Question

A regex to convert operon names to genes?

0

Entering edit mode

3.9 years ago

rioualen ▴ 750

Hi,

I would like to convert operon names to gene names (and the reverse). I think this should be possible with a regex, but I'm not fluent enough with regexes to crack it up.

Conventionally, operons are named like this:

genes           operon_name  strand
oneA,oneB,oneC  oneABC       +
oneA,oneB,oneC  oneCBA       -
oneA,oneB,twoD  oneAB-twoD   +

Occasionally operons can also come out as "oneA-oneB-oneC" or "someID-someotherID".

Any tip on how to get this to work, preferably in R? It doesn't have to work in all cases, but it'd help a lot if it allowed me to reduce the amount of manual intervention.

Thanks a lot.

regex r gene operon • 1.0k views

ADD COMMENT • link updated 3.9 years ago by Dunois ★ 2.9k • written 3.9 years ago by rioualen ▴ 750

score 1 · Accepted Answer · 2021-08-26

This isn't a regex problem at all, but here's a solution in R.

library(stringr)
library(magrittr)
library(tidyr)
library(dplyr)


#Toy data.
df <- data.frame(genes = c("oneA,oneB,oneC", "oneA-oneB-oneC", "oneA,oneB,twoD", "someID1-someID2-someotherID", 
                           "someID-someotherID"), 
                 strand = c("+", "-", "+", "-", "+"))



#Assigning a grouping identifier to each set of genes that constitute an operon.
#Also separating the genes into their own respective rows.
df %<>%
  mutate(grp = row_number()) %>%
  separate_rows(genes, sep = "[,\\-]")

#Extracting the operon component (e.g., "one") and gene component (e.g., "A") 
#identifiers into separate columns.
df %<>%
  mutate(op1 = str_extract(genes, "^[a-z]+"),
         op2 = str_extract(genes, "[A-Z0-9]+$"))

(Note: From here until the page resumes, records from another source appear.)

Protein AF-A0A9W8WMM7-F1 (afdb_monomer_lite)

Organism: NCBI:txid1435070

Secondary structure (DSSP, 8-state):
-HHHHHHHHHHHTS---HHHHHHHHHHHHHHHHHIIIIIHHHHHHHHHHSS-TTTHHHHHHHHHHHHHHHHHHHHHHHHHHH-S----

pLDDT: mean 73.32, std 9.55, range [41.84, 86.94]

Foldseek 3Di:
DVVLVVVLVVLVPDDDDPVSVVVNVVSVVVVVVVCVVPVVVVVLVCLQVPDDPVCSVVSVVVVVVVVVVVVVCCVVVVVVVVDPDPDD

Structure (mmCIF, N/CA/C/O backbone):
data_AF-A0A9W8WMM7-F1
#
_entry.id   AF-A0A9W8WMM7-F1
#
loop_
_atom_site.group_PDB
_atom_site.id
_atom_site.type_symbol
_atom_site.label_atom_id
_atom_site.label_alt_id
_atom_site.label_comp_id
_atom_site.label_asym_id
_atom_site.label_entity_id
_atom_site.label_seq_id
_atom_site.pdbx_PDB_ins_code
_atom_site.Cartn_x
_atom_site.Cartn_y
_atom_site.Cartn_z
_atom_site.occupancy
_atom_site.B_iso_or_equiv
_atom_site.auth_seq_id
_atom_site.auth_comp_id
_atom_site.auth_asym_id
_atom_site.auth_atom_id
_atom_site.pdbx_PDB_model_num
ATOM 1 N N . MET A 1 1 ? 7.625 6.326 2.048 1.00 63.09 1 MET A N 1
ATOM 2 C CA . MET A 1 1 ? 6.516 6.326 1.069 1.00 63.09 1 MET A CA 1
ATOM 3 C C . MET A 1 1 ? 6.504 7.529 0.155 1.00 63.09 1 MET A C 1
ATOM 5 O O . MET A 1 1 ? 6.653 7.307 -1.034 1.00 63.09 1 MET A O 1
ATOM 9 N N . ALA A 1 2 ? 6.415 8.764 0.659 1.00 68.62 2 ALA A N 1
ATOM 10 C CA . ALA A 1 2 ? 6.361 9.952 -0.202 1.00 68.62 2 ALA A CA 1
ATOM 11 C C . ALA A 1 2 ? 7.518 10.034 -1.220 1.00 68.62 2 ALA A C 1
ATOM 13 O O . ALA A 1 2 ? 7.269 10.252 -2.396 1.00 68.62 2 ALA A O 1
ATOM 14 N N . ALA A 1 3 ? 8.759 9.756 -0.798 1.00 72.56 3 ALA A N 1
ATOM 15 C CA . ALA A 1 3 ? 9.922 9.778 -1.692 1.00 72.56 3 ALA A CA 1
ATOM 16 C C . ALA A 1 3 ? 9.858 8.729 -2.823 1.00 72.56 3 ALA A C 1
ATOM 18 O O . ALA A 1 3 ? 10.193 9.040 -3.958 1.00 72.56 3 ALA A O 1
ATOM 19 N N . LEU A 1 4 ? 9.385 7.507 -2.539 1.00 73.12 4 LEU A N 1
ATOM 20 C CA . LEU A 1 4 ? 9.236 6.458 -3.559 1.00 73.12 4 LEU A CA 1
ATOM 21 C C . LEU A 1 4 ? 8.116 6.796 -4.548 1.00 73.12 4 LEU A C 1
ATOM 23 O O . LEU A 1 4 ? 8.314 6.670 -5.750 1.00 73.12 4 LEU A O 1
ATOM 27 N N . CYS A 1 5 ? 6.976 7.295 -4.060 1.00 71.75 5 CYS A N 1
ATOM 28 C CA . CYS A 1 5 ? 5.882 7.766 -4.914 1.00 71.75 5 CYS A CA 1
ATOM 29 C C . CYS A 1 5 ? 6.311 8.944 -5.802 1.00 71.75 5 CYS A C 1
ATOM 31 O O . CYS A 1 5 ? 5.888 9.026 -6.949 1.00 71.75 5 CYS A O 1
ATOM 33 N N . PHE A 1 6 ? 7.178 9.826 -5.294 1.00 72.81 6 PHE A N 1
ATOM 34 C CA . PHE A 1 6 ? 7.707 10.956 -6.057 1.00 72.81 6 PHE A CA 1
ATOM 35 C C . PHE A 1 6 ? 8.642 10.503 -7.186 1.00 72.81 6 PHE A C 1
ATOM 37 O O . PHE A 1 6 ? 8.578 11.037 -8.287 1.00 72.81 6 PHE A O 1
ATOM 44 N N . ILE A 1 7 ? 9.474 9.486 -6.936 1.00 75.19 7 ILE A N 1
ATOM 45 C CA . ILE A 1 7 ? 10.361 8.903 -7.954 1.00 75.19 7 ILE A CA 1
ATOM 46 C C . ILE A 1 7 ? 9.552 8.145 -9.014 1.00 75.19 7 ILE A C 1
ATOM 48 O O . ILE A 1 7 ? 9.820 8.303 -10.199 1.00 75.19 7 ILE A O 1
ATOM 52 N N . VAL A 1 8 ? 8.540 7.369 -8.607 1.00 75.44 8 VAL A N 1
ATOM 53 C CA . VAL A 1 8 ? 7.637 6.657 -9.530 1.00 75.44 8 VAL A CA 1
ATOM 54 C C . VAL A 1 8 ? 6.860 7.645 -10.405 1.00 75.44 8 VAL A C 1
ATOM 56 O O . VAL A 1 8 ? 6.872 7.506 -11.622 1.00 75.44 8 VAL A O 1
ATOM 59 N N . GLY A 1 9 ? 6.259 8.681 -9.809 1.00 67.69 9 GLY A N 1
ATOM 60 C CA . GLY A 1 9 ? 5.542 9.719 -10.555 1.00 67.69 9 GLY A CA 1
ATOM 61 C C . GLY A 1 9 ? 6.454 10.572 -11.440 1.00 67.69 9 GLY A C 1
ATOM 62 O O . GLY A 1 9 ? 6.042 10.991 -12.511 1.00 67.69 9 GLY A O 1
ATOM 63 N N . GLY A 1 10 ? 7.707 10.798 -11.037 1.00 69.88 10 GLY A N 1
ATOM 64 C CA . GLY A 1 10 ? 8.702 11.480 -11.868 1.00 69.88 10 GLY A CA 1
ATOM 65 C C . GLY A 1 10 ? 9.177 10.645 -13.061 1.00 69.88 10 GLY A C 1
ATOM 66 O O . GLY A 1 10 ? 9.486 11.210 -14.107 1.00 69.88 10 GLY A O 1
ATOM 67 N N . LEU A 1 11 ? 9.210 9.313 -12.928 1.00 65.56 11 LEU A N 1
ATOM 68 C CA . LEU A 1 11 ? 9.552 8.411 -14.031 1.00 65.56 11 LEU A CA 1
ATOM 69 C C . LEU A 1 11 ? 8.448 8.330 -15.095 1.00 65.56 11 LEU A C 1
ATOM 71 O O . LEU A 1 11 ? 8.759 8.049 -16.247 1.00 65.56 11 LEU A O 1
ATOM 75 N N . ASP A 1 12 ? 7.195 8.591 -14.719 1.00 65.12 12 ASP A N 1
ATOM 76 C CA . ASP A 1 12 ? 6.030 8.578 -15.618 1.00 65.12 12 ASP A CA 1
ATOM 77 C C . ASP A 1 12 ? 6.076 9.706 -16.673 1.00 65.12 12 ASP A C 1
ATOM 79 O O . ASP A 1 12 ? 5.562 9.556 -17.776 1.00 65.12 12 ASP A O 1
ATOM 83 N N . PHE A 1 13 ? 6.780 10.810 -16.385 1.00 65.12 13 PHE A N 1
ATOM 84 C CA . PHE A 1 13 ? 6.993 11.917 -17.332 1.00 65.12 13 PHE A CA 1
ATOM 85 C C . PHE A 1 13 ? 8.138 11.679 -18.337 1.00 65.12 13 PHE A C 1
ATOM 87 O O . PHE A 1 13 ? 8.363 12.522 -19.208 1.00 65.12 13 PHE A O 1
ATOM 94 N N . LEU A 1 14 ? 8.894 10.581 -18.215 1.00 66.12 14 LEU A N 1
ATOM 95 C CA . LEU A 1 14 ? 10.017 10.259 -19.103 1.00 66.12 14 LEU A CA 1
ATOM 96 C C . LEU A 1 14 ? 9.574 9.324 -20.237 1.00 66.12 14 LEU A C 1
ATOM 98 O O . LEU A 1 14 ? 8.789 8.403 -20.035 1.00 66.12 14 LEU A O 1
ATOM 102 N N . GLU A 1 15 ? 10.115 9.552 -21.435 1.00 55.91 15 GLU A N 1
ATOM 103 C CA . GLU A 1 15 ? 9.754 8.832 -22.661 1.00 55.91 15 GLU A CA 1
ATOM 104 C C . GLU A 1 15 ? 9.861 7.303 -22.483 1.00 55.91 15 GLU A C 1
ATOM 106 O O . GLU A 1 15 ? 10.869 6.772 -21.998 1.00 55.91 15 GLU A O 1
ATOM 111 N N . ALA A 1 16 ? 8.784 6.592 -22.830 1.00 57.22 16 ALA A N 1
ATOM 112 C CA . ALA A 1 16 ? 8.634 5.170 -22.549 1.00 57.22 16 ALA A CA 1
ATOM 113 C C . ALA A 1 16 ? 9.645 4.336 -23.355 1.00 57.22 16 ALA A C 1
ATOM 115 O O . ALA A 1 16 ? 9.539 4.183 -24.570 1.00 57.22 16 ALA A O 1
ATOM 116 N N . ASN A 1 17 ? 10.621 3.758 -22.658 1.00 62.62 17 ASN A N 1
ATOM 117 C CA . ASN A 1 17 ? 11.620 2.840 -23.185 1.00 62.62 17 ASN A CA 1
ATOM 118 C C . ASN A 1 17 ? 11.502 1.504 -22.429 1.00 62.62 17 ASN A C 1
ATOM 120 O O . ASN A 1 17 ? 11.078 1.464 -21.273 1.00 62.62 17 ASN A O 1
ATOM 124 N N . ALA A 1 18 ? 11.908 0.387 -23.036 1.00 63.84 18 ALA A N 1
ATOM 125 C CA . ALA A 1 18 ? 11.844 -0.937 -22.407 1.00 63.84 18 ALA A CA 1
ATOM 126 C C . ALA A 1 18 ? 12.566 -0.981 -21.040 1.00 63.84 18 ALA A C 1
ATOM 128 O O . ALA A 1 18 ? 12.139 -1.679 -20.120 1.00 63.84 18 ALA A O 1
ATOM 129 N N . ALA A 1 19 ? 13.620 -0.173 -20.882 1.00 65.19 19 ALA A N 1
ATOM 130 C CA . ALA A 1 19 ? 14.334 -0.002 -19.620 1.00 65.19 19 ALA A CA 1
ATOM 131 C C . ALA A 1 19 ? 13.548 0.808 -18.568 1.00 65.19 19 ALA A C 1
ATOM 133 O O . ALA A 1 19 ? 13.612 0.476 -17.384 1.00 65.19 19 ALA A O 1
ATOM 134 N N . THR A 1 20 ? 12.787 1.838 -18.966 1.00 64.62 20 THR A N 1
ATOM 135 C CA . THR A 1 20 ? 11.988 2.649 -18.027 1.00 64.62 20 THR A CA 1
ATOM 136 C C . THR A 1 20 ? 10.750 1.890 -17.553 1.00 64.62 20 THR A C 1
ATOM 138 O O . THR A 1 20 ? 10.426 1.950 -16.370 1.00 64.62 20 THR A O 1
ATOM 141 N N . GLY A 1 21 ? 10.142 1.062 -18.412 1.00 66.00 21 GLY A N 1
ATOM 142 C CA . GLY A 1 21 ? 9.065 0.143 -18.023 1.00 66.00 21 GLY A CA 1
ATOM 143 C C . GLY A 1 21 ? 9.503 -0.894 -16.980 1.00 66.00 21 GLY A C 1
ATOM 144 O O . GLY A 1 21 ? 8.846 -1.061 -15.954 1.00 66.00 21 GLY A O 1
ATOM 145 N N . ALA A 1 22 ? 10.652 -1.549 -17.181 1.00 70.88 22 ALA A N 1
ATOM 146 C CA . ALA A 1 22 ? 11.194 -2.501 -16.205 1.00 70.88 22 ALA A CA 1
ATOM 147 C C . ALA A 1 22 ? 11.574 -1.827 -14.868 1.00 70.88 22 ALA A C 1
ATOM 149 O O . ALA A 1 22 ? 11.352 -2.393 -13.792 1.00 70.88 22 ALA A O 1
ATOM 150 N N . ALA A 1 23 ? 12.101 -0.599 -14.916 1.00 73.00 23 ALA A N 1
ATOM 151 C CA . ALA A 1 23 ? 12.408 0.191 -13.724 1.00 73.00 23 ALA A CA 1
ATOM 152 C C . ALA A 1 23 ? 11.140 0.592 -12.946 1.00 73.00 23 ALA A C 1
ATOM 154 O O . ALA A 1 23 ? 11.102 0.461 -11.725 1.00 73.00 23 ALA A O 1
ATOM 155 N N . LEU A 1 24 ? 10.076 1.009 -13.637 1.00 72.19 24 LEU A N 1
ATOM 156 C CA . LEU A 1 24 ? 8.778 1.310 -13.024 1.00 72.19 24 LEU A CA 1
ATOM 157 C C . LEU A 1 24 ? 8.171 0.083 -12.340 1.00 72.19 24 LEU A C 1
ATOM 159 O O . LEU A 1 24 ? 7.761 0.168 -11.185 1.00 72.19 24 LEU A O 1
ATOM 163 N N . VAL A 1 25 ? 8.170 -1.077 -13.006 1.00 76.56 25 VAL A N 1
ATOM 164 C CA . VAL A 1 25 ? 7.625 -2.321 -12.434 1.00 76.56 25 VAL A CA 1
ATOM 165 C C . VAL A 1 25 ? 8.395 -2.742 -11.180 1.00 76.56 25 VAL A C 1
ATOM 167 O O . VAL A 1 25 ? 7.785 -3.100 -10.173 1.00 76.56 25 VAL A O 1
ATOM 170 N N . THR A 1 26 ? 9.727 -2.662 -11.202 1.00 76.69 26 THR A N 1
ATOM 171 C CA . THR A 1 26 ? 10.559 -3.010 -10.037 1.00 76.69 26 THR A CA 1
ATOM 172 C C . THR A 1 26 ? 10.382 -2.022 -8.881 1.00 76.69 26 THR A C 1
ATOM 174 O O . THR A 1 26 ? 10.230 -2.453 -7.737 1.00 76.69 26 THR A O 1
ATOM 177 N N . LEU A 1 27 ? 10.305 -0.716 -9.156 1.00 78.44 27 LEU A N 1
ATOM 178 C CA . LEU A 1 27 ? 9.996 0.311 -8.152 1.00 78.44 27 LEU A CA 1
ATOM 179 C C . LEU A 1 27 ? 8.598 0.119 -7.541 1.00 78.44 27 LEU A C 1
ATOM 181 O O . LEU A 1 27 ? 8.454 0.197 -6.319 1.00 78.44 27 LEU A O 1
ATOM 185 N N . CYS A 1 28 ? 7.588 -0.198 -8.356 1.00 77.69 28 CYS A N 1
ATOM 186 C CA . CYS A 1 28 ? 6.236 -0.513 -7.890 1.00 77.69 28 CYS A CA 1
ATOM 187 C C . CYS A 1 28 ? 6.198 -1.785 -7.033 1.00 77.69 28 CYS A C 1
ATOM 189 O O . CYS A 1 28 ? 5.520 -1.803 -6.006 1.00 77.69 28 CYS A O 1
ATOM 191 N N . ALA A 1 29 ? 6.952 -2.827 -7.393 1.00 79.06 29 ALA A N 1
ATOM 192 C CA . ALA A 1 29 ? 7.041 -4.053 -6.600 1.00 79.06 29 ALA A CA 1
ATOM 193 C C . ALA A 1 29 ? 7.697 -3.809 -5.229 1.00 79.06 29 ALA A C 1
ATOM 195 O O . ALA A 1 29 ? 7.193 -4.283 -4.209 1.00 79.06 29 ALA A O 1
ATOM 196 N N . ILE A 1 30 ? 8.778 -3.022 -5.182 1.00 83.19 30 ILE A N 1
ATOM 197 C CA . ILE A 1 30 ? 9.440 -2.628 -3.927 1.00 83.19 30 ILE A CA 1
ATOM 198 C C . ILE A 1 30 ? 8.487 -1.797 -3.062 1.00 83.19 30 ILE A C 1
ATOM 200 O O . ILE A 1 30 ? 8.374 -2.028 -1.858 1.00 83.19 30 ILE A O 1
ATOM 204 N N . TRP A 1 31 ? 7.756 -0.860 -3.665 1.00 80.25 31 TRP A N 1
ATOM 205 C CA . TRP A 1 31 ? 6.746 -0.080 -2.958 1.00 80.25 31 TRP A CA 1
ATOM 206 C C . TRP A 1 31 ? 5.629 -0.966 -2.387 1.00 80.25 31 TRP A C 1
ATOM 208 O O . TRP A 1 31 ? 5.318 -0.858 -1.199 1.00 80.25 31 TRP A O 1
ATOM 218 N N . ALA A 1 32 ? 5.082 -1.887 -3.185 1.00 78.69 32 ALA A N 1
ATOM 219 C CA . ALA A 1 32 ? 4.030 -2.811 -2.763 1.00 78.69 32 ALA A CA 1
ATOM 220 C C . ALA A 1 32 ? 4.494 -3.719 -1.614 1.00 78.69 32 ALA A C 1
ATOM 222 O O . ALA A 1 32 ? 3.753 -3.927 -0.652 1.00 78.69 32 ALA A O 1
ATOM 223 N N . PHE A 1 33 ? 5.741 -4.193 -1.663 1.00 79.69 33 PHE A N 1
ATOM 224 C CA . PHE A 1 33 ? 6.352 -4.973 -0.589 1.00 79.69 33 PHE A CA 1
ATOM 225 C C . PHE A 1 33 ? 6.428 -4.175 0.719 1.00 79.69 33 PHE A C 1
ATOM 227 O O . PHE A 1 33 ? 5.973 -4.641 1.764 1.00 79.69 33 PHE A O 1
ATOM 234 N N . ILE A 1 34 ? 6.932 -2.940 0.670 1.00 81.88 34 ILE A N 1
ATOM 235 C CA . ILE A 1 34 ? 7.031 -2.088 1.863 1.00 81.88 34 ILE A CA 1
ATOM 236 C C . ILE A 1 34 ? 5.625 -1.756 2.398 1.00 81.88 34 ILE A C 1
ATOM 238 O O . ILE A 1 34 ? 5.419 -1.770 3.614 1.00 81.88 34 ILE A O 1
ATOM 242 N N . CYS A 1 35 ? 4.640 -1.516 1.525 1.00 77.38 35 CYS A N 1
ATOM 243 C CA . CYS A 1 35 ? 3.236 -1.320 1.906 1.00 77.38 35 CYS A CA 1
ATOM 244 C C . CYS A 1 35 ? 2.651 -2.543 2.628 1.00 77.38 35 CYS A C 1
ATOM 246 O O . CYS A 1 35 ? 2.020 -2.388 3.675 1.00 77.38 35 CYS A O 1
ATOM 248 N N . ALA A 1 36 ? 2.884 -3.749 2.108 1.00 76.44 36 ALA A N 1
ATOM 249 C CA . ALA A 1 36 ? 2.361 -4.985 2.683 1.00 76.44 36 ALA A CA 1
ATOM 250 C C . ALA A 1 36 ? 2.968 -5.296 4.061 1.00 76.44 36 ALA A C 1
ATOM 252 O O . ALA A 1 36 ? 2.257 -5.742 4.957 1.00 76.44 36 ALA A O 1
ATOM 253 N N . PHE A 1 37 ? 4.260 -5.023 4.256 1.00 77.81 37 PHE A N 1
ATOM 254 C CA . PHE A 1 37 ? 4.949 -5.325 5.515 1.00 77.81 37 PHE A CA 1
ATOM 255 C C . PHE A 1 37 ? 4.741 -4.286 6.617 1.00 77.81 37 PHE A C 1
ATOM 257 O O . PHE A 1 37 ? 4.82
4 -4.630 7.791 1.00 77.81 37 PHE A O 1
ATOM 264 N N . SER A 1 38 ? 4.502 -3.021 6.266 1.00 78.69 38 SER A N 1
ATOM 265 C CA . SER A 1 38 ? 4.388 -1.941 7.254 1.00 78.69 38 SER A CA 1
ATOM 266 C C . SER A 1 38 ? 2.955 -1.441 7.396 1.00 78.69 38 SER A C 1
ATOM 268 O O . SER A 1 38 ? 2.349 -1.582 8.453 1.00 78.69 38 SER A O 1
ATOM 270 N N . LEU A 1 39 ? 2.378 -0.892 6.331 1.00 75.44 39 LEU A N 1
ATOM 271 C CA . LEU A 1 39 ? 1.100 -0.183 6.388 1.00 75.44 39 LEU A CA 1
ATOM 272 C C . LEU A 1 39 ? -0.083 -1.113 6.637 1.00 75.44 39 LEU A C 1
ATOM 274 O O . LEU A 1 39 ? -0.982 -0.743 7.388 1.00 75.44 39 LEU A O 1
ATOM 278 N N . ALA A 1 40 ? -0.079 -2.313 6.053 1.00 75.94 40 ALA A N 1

#Grouping by grp and ollapsing the genes together for later use.
df %<>%
  group_by(grp) %>%
  mutate(genes = paste0(genes, collapse = ",")) %>%
  ungroup()

#Grouping by the operon grouping and operon component to collapse the gene components
#into a single row each.
#Prior to collapsing, orienting the gene components correctly based on strand
#orientation.
#Then retaining only unique operon components (since the gene components are
#now duplicated across rows.)
df %<>%
  group_by(grp, op1) %>%
  mutate(op2 = ifelse(strand == "+", op2, sort(op2, decreasing = TRUE))) %>%
  mutate(op2 = paste0(op2, collapse = "")) %>%
  distinct(op1, .keep_all = TRUE) %>%
  ungroup()

#Putting the operon and gene components back together and collapsing
#the operon components by grp, and removing duplicates + columns.
df %<>%
  mutate(op = paste0(op1, op2)) %>%
  group_by(grp) %>%
  mutate(op = paste0(op, collapse = "-")) %>%
  distinct(op, .keep_all = TRUE) %>%
  ungroup() %>%
  select(-c(grp, op1, op2))

#Final result.
df

# # A tibble: 5 × 3
#   genes                       strand op                    
#   <chr>                       <chr>  <chr>                 
# 1 oneA,oneB,oneC              +      oneABC                
# 2 oneA,oneB,oneC              -      oneCBA                
# 3 oneA,oneB,twoD              +      oneAB-twoD            
# 4 someID1,someID2,someotherID -      someID2ID1-someotherID
# 5 someID,someotherID          +      someID-someotherID

Look at the comments in the code for explanations. I consider the solution incomplete.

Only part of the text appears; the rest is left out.